Monday, March 21, 2011

Busan Journal, Day 11

Culture Shock of the Weird Kind

We have had a number of cultural adjustments in our four weeks in Busan.

We have slept for weeks without a top sheet. We have learned to manage a shower without a tub edge or a curb to keep water from running across the whole bathroom floor. We have learned to expect greetings from the invisible electronic elevator lady when we leave our floor.

We have learned not to jump when the PA system beeps into our dorm rooms for important announcements that we do not understand. If there is ever a fire warning, we hope "the voice" will actually say the English word "fire!"

We have begun to make sense of the non-English layout of the grocery store, although we have a long way to go. We recognize categories -- fish, meat, vegetable, fruit, and so forth -- although finding familiar items is more difficult. And reading ingredients will remain a mystery.

On the positive side, every time we have eaten out, one friend or another will tell us "this is healthy, this is good for you." We have begun to recognize it as a kind of national refrain.

We are learning to manage without an oven, which is an immense obstacle for the chef, who uses her oven daily at home. Neither microwaves nor toaster ovens suffice. Sorry, the oven is just necessary for some things.

On Thursday this week, I had a different sort of culture surprise.

I left my classroom following a fun discussion of poems from Ferlinghetti's A Coney Island of the Mind. Four or five doors down I passed the English office and looked in because the door had been propped open. [I note here that doors in my building are never propped open. In fact, none of them even have windows; they are all solid steel, close fitting fire doors.]



Consequently, a trip down the hall usually affords no sense of who might be in the building or what might be happening within. The offices and classrooms can be fairly "buzzing" with activity while the feeling in the hall is that you are alone, abandoned.

At any rate, the door was open and a group of students had gathered around something on the office counter. Several students I know waved me in.

The gathering parted to reveal a Smith-Corona typewriter.

Did I know what this was? Had I ever seen one of these?

These questions were as interesting as the fact of the typewriter itself.

Yes, of course, this was an old manual desk model typewriter. I originally identified it as "portable" like the ones we used in high school in an earlier century. But I realized later that it had an extra-wide carriage of the sort once common in offices.

These students had been trying to make it work. Joo-yub, the department's administrative assistant, who can solve any problem that comes his way, had no expertise to offer either. One of them had set a piece of paper sideways on the roller. The paper, naturally, would not hold still for the keys, which sent it sliding away when they crashed down.

The scene reminded me of the cooking sessions around our stove in Houghton. Everyone -- Chinese students usually -- took a turn in front of the stove, adding something, tasting, offering advice, stirring, reaching in to change this or that. Cooking is the ultimate group project!
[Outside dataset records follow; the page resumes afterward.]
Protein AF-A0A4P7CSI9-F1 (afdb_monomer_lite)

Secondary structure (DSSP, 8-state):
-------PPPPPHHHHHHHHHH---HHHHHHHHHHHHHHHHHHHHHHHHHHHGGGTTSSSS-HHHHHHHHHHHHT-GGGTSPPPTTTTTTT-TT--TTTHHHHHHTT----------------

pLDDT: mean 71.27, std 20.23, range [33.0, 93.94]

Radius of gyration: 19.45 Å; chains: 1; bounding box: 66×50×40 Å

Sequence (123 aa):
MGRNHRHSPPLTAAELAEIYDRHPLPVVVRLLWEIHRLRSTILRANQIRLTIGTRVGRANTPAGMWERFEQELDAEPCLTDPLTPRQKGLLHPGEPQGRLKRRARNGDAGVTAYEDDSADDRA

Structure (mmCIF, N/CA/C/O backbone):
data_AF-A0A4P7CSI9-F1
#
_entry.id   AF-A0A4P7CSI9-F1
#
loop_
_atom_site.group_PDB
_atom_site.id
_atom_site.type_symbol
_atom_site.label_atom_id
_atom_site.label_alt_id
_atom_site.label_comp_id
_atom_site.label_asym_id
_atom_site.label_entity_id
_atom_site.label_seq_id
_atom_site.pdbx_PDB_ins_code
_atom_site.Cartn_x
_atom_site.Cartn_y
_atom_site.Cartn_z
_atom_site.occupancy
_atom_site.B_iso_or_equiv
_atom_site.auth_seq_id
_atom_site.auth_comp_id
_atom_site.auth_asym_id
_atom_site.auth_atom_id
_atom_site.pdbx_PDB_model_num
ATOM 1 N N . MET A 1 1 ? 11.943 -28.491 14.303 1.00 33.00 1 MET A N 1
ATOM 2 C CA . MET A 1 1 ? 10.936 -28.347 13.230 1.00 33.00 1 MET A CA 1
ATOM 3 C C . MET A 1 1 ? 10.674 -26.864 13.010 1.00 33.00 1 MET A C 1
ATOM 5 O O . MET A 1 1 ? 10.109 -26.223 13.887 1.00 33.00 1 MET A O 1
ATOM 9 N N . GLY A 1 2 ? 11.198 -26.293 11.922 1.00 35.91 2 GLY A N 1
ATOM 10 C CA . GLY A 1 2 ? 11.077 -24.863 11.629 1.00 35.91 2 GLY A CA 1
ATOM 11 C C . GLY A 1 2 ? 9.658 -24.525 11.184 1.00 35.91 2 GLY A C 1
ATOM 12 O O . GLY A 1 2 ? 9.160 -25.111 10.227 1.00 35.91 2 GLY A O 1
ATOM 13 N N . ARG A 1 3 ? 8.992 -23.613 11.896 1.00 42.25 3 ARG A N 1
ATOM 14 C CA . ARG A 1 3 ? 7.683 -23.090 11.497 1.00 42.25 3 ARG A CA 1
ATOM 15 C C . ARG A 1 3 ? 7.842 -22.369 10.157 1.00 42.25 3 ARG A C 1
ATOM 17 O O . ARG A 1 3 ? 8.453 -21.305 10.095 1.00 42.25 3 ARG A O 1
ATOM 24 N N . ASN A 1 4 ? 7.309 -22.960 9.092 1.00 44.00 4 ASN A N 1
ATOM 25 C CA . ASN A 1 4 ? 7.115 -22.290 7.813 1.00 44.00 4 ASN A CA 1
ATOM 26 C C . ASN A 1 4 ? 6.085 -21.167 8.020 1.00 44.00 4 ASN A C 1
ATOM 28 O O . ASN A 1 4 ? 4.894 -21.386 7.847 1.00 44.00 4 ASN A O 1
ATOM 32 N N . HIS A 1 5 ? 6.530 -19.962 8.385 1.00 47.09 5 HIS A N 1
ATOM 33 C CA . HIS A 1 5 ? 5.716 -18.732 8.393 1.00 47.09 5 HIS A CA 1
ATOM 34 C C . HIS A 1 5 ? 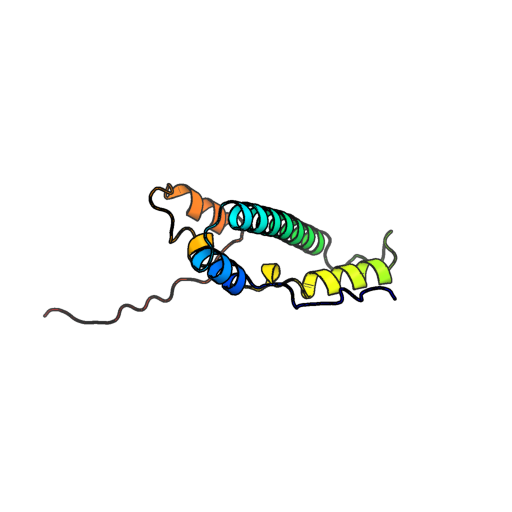5.399 -18.235 6.963 1.00 47.09 5 HIS A C 1
ATOM 36 O O . HIS A 1 5 ? 5.309 -17.037 6.711 1.00 47.09 5 HIS A O 1
ATOM 42 N N . ARG A 1 6 ? 5.272 -19.166 6.013 1.00 50.97 6 ARG A N 1
ATOM 43 C CA . ARG A 1 6 ? 4.845 -18.933 4.637 1.00 50.97 6 ARG A CA 1
ATOM 44 C C . ARG A 1 6 ? 3.363 -19.298 4.550 1.00 50.97 6 ARG A C 1
ATOM 46 O O . ARG A 1 6 ? 3.051 -20.461 4.753 1.00 50.97 6 ARG A O 1
ATOM 53 N N . HIS A 1 7 ? 2.392 -18.456 4.246 1.00 61.91 7 HIS A N 1
ATOM 54 C CA . HIS A 1 7 ? 2.293 -17.017 4.052 1.00 61.91 7 HIS A CA 1
ATOM 55 C C . HIS A 1 7 ? 0.782 -16.770 4.180 1.00 61.91 7 HIS A C 1
ATOM 57 O O . HIS A 1 7 ? 0.038 -17.223 3.311 1.00 61.91 7 HIS A O 1
ATOM 63 N N . SER A 1 8 ? 0.289 -16.126 5.243 1.00 69.12 8 SER A N 1
ATOM 64 C CA . SER A 1 8 ? -1.035 -15.506 5.097 1.00 69.12 8 SER A CA 1
ATOM 65 C C . SER A 1 8 ? -0.908 -14.461 3.988 1.00 69.12 8 SER A C 1
ATOM 67 O O . SER A 1 8 ? 0.140 -13.802 3.935 1.00 69.12 8 SER A O 1
ATOM 69 N N . PRO A 1 9 ? -1.898 -14.327 3.088 1.00 78.38 9 PRO A N 1
ATOM 70 C CA . PRO A 1 9 ? -1.845 -13.283 2.080 1.00 78.38 9 PRO A CA 1
ATOM 71 C C . PRO A 1 9 ? -1.649 -11.925 2.771 1.00 78.38 9 PRO A C 1
ATOM 73 O O . PRO A 1 9 ? -2.128 -11.736 3.899 1.00 78.38 9 PRO A O 1
ATOM 76 N N . PRO A 1 10 ? -0.900 -11.001 2.150 1.00 85.50 10 PRO A N 1
ATOM 77 C CA . PRO A 1 10 ? -0.768 -9.656 2.682 1.00 85.50 10 PRO A CA 1
ATOM 78 C C . PRO A 1 10 ? -2.162 -9.054 2.856 1.00 85.50 10 PRO A C 1
ATOM 80 O O . PRO A 1 10 ? -3.008 -9.159 1.972 1.00 85.50 10 PRO A O 1
ATOM 83 N N . LEU A 1 11 ? -2.400 -8.445 4.017 1.00 90.62 11 LEU A N 1
ATOM 84 C CA . LEU A 1 11 ? -3.683 -7.814 4.299 1.00 90.62 11 LEU A CA 1
ATOM 85 C C . LEU A 1 11 ? -3.904 -6.669 3.317 1.00 90.62 11 LEU A C 1
ATOM 87 O O . LEU A 1 11 ? -2.986 -5.880 3.075 1.00 90.62 11 LEU A O 1
ATOM 91 N N . THR A 1 12 ? -5.122 -6.555 2.812 1.00 91.31 12 THR A N 1
ATOM 92 C CA . THR A 1 12 ? -5.594 -5.453 1.975 1.00 91.31 12 THR A CA 1
ATOM 93 C C . THR A 1 12 ? -5.851 -4.197 2.807 1.00 91.31 12 THR A C 1
ATOM 95 O O . THR A 1 12 ? -5.845 -4.201 4.041 1.00 91.31 12 THR A O 1
ATOM 98 N N . ALA A 1 13 ? -6.032 -3.049 2.162 1.00 88.62 13 ALA A N 1
ATOM 99 C CA . ALA A 1 13 ? -6.411 -1.814 2.840 1.00 88.62 13 ALA A CA 1
ATOM 100 C C . ALA A 1 13 ? -7.778 -1.930 3.544 1.00 88.62 13 ALA A C 1
ATOM 102 O O . ALA A 1 13 ? -7.928 -1.407 4.650 1.00 88.62 13 ALA A O 1
ATOM 103 N N . ALA A 1 14 ? -8.729 -2.654 2.945 1.00 88.56 14 ALA A N 1
ATOM 104 C CA . ALA A 1 14 ? -10.049 -2.904 3.520 1.00 88.56 14 ALA A CA 1
ATOM 105 C C . ALA A 1 14 ? -9.968 -3.759 4.794 1.00 88.56 14 ALA A C 1
ATOM 107 O O . ALA A 1 14 ? -10.515 -3.371 5.823 1.00 88.56 14 ALA A O 1
ATOM 108 N N . GLU A 1 15 ? -9.209 -4.857 4.766 1.00 92.75 15 GLU A N 1
ATOM 109 C CA . GLU A 1 15 ? -9.039 -5.732 5.934 1.00 92.75 15 GLU A CA 1
ATOM 110 C C . GLU A 1 15 ? -8.356 -5.008 7.102 1.00 92.75 15 GLU A C 1
ATOM 112 O O . GLU A 1 15 ? -8.750 -5.168 8.256 1.00 92.75 15 GLU A O 1
ATOM 117 N N . LEU A 1 16 ? -7.362 -4.152 6.831 1.00 91.75 16 LEU A N 1
ATOM 118 C CA . LEU A 1 16 ? -6.743 -3.338 7.883 1.00 91.75 16 LEU A CA 1
ATOM 119 C C . LEU A 1 16 ? -7.718 -2.329 8.504 1.00 91.75 16 LEU A C 1
ATOM 121 O O . LEU A 1 16 ? -7.646 -2.082 9.710 1.00 91.75 16 LEU A O 1
ATOM 125 N N . ALA A 1 17 ? -8.609 -1.736 7.703 1.00 88.62 17 ALA A N 1
ATOM 126 C CA . ALA A 1 17 ? -9.646 -0.843 8.217 1.00 88.62 17 ALA A CA 1
ATOM 127 C C . ALA A 1 17 ? -10.646 -1.609 9.090 1.00 88.62 17 ALA A C 1
ATOM 129 O O . ALA A 1 17 ? -10.946 -1.173 10.197 1.00 88.62 17 ALA A O 1
ATOM 130 N N . GLU A 1 18 ? -11.062 -2.794 8.650 1.00 92.19 18 GLU A N 1
ATOM 131 C CA . GLU A 1 18 ? -11.957 -3.658 9.414 1.00 92.19 18 GLU A CA 1
ATOM 132 C C . GLU A 1 18 ? -11.343 -4.084 10.760 1.00 92.19 18 GLU A C 1
ATOM 134 O O . GLU A 1 18 ? -12.022 -4.079 11.788 1.00 92.19 18 GLU A O 1
ATOM 139 N N . ILE A 1 19 ? -10.043 -4.403 10.789 1.00 92.06 19 ILE A N 1
ATOM 140 C CA . ILE A 1 19 ? -9.316 -4.716 12.030 1.00 92.06 19 ILE A CA 1
ATOM 141 C C . ILE A 1 19 ? -9.346 -3.528 12.996 1.00 92.06 19 ILE A C 1
ATOM 143 O O . ILE A 1 19 ? -9.570 -3.719 14.193 1.00 92.06 19 ILE A O 1
ATOM 147 N N . TYR A 1 20 ? -9.126 -2.310 12.494 1.00 87.56 20 TYR A N 1
ATOM 148 C CA . TYR A 1 20 ? -9.206 -1.102 13.314 1.00 87.56 20 TYR A CA 1
ATOM 149 C C . TYR A 1 20 ? -10.613 -0.899 13.881 1.00 87.56 20 TYR A C 1
ATOM 151 O O . TYR A 1 20 ? -10.753 -0.676 15.084 1.00 87.56 20 TYR A O 1
ATOM 159 N N . ASP A 1 21 ? -11.637 -0.993 13.031 1.00 88.62 21 ASP A N 1
ATOM 160 C CA . ASP A 1 21 ? -13.024 -0.728 13.416 1.00 88.62 21 ASP A CA 1
ATOM 161 C C . ASP A 1 21 ? -13.523 -1.759 14.448 1.00 88.62 21 ASP A C 1
ATOM 163 O O . ASP A 1 21 ? -14.226 -1.399 15.393 1.00 88.62 21 ASP A O 1
ATOM 167 N N . ARG A 1 22 ? -13.094 -3.026 14.339 1.00 92.81 22 ARG A N 1
ATOM 168 C CA . ARG A 1 22 ? -13.398 -4.075 15.330 1.00 92.81 22 ARG A CA 1
ATOM 169 C C . ARG A 1 22 ? -12.591 -3.950 16.623 1.00 92.81 22 ARG A C 1
ATOM 171 O O . ARG A 1 22 ? -13.090 -4.306 17.692 1.00 92.81 22 ARG A O 1
ATOM 178 N N . HIS A 1 23 ? -11.346 -3.480 16.549 1.00 91.69 23 HIS A N 1
ATOM 179 C CA . HIS A 1 23 ? -10.416 -3.477 17.680 1.00 91.69 23 HIS A CA 1
ATOM 180 C C . HIS A 1 23 ? -9.599 -2.176 17.770 1.00 91.69 23 HIS A C 1
ATOM 182 O O . HIS A 1 23 ? -8.386 -2.191 17.534 1.00 91.69 23 HIS A O 1
ATOM 188 N N . PRO A 1 24 ? -10.196 -1.056 18.223 1.00 88.75 24 PRO A N 1
ATOM 189 C CA . PRO A 1 24 ? -9.517 0.239 18.337 1.00 88.75 24 PRO A CA 1
ATOM 190 C C . PRO A 1 24 ? -8.586 0.324 19.566 1.00 88.75 24 PRO A C 1
ATOM 192 O O . PRO A 1 24 ? -8.475 1.355 20.229 1.00 88.75 24 PRO A O 1
ATOM 195 N N . LEU A 1 25 ? -7.911 -0.775 19.914 1.00 93.94 25 LEU A N 1
ATOM 196 C CA . LEU A 1 25 ? -6.999 -0.838 21.052 1.00 93.94 25 LEU A CA 1
ATOM 197 C C . LEU A 1 25 ? -5.691 -0.093 20.734 1.00 93.94 25 LEU A C 1
ATOM 199 O O . LEU A 1 25 ? -5.160 -0.246 19.631 1.00 93.94 25 LEU A O 1
ATOM 203 N N . PRO A 1 26 ? -5.067 0.613 21.698 1.00 91.94 26 PRO A N 1
ATOM 204 C CA . PRO A 1 26 ? -3.829 1.365 21.456 1.00 91.94 26 PRO A CA 1
ATOM 205 C C . PRO A 1 26 ? -2.672 0.536 20.875 1.00 91.94 26 PRO A C 1
ATOM 207 O O . PRO A 1 26 ? -1.806 1.057 20.174 1.00 91.94 26 PRO A O 1
ATOM 210 N N . VAL A 1 27 ? -2.618 -0.764 21.176 1.00 93.62 27 VAL A N 1
ATOM 211 C CA . VAL A 1 27 ? -1.626 -1.680 20.592 1.00 93.62 27 VAL A CA 1
ATOM 212 C C . VAL A 1 27 ? -1.901 -1.960 19.113 1.00 93.62 27 VAL A C 1
ATOM 214 O O . VAL A 1 27 ? -0.973 -1.910 18.311 1.00 93.62 27 VAL A O 1
ATOM 217 N N . VAL A 1 28 ? -3.166 -2.168 18.737 1.00 91.94 28 VAL A N 1
ATOM 218 C CA . VAL A 1 28 ? -3.580 -2.402 17.347 1.00 91.94 28 VAL A CA 1
ATOM 219 C C . VAL A 1 28 ? -3.309 -1.157 16.513 1.00 91.94 28 VAL A C 1
ATOM 221 O O . VAL A 1 28 ? -2.707 -1.257 15.452 1.00 91.94 28 VAL A O 1
ATOM 224 N N . VAL A 1 29 ? -3.638 0.029 17.031 1.00 88.19 29 VAL A N 1
ATOM 225 C CA . VAL A 1 29 ? -3.355 1.301 16.347 1.00 88.19 29 VAL A CA 1
ATOM 226 C C . VAL A 1 29 ? -1.861 1.472 16.057 1.00 88.19 29 VAL A C 1
ATOM 228 O O . VAL A 1 29 ? -1.493 1.844 14.944 1.00 88.19 29 VAL A O 1
ATOM 231 N N . ARG A 1 30 ? -0.985 1.156 17.022 1.00 89.56 30 ARG A N 1
ATOM 232 C CA . ARG A 1 30 ? 0.474 1.209 16.821 1.00 89.56 30 ARG A CA 1
ATOM 233 C C . ARG A 1 30 ? 0.953 0.221 15.756 1.00 89.56 30 ARG A C 1
ATOM 235 O O . ARG A 1 30 ? 1.776 0.587 14.925 1.00 89.56 30 ARG A O 1
ATOM 242 N N . LEU A 1 31 ? 0.419 -1.000 15.747 1.00 93.62 31 LEU A N 1
ATOM 243 C CA . LEU A 1 31 ? 0.759 -2.002 14.731 1.00 93.62 31 LEU A CA 1
ATOM 244 C C . LEU A 1 31 ? 0.286 -1.585 13.334 1.00 93.62 31 LEU A C 1
ATOM 246 O O . LEU A 1 31 ? 1.060 -1.644 12.382 1.00 93.62 31 LEU A O 1
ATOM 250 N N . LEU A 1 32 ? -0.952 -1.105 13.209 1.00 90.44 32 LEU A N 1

The students were delighted that I recognized the machine. That is, I think they were delighted. They immediately switched from the English they were using for my benefit to excited Korean when I said, "Oh, yes, a Smith-Corona typewriter." I took this animation as encouragement to continue. Maybe it was simple admiration, who knows. Or maybe it was commentary on my age or the backwardness of American technology. It might have been anything.

As if I had done this just yesterday, I rolled the piece of paper into the machine and began to type away. I would like to say it was easy to do, but I have been spoiled by the ease of computer keyboards. I had forgotten how much physical force manual keys require, and this one was sluggish from disuse.
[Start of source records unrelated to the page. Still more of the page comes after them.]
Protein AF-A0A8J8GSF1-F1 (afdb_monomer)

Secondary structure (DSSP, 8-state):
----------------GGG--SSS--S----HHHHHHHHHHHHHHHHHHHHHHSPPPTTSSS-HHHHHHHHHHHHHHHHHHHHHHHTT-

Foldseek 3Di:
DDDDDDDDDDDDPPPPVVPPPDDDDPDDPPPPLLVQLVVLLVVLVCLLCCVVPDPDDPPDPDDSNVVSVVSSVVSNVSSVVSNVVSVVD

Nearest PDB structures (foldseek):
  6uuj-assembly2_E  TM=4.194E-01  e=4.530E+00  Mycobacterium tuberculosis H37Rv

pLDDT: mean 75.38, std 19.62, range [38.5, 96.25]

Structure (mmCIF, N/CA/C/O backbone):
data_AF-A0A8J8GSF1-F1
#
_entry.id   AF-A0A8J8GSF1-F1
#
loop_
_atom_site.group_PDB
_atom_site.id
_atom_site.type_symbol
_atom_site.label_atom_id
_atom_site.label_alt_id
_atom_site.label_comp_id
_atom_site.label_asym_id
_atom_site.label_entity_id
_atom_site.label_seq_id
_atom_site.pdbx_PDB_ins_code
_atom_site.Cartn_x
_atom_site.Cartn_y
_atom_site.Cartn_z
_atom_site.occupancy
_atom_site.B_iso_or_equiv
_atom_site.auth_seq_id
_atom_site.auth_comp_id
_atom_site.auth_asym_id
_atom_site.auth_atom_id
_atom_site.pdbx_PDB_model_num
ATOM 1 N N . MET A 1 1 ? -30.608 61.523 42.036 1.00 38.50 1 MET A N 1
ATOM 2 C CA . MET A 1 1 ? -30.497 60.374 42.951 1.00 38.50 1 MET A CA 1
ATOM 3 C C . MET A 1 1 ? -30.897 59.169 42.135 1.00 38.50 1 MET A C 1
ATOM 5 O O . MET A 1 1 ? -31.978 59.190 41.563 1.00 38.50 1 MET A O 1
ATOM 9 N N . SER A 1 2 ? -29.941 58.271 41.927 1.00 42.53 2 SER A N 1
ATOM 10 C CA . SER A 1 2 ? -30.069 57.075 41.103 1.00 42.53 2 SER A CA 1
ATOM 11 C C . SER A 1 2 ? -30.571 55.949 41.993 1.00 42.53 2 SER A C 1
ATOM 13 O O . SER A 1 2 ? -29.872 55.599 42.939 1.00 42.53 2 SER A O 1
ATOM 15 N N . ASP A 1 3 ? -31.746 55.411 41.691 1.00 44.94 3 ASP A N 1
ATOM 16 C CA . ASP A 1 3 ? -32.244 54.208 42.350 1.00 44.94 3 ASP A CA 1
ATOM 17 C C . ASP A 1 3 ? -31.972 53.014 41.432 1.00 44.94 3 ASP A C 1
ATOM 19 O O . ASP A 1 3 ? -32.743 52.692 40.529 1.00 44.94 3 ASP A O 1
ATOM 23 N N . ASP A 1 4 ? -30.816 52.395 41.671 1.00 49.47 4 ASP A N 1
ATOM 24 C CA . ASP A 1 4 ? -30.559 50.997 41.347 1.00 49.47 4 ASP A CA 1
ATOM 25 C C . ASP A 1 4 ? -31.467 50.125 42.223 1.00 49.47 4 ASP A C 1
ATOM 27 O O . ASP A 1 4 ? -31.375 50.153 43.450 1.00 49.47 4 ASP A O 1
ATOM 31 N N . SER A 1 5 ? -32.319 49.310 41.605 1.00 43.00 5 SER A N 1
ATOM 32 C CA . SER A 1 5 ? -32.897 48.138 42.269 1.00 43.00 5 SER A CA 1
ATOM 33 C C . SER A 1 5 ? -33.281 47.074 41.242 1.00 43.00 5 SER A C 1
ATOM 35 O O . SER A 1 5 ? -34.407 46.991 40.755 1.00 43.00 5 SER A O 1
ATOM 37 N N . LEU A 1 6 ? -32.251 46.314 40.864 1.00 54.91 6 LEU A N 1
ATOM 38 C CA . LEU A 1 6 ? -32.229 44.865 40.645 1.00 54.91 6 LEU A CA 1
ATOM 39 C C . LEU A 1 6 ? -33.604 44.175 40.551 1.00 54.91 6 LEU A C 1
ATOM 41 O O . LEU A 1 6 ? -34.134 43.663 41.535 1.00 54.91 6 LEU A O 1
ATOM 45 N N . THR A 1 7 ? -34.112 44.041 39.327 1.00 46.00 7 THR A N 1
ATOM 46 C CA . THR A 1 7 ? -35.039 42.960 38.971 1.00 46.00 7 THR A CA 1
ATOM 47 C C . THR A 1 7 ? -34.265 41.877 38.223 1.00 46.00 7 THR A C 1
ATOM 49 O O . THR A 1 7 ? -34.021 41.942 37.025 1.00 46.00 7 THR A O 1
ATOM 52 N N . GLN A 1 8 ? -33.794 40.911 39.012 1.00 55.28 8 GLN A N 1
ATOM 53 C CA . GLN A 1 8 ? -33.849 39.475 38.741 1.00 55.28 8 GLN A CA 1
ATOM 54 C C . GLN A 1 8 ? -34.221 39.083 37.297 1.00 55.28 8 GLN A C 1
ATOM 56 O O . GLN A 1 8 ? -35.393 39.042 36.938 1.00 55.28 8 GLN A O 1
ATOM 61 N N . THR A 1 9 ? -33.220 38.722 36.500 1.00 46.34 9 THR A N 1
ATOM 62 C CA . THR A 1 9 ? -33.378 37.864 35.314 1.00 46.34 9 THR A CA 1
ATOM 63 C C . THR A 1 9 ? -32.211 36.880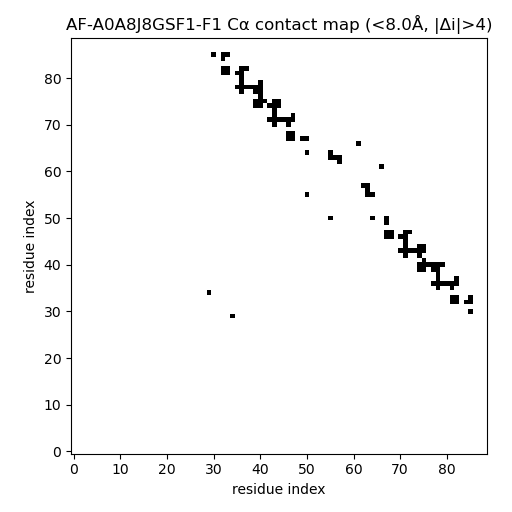 35.390 1.00 46.34 9 THR A C 1
ATOM 65 O O . THR A 1 9 ? -31.064 37.289 35.279 1.00 46.34 9 THR A O 1
ATOM 68 N N . GLN A 1 10 ? -32.438 35.770 36.093 1.00 47.94 10 GLN A N 1
ATOM 69 C CA . GLN A 1 10 ? -32.602 34.440 35.503 1.00 47.94 10 GLN A CA 1
ATOM 70 C C . GLN A 1 10 ? -31.248 33.908 35.030 1.00 47.94 10 GLN A C 1
ATOM 72 O O . GLN A 1 10 ? -30.692 34.416 34.066 1.00 47.94 10 GLN A O 1
ATOM 77 N N . ASP A 1 11 ? -30.737 32.920 35.771 1.00 51.16 11 ASP A N 1
ATOM 78 C CA . ASP A 1 11 ? -29.529 32.166 35.451 1.00 51.16 11 ASP A CA 1
ATOM 79 C C . ASP A 1 11 ? -29.561 31.758 33.974 1.00 51.16 11 ASP A C 1
ATOM 81 O O . ASP A 1 11 ? -30.361 30.908 33.572 1.00 51.16 11 ASP A O 1
ATOM 85 N N . GLU A 1 12 ? -28.723 32.398 33.156 1.00 49.28 12 GLU A N 1
ATOM 86 C CA . GLU A 1 12 ? -28.397 31.876 31.837 1.00 49.28 12 GLU A CA 1
ATOM 87 C C . GLU A 1 12 ? -27.829 30.468 32.057 1.00 49.28 12 GLU A C 1
ATOM 89 O O . GLU A 1 12 ? -26.883 30.312 32.842 1.00 49.28 12 GLU A O 1
ATOM 94 N N . PRO A 1 13 ? -28.369 29.420 31.407 1.00 43.66 13 PRO A N 1
ATOM 95 C CA . PRO A 1 13 ? -27.591 28.212 31.246 1.00 43.66 13 PRO A CA 1
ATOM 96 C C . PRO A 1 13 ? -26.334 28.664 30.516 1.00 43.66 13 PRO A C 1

How old do you think it is?

Eun-jeong, who had brought the typewriter, no doubt as an alternative to discarding it, said her mother had used it twenty years ago.

Oh, fifty years, I should think. My quick answer. Likely your mother used it long after she needed to rather than switch to computers. To cement my place in their admiration, I went on to type a little note on the paper I had properly rolled in.

"Dear Joo--yub," I typed, "Thank you for the opportunity to relive my childhood."

Instead of the ground-swell of wonder I had expected, Eun-jeon gasped. "Oh, no! Don't use red," she informed me. "We would not use red unless he's dead."

Whoops! Sorry, Joo-yub!

Clearly, even the typewriter master has a lot to learn. In Korea as everywhere living is a continual lesson in humility.

1 comment:

  1. Loved the story... Amazed at your observation of how much effort was required to press the buttons - so true. Reminds me of the sounds the typewriter would make and the return of the carriage. Definitely takes me back to late night assignments.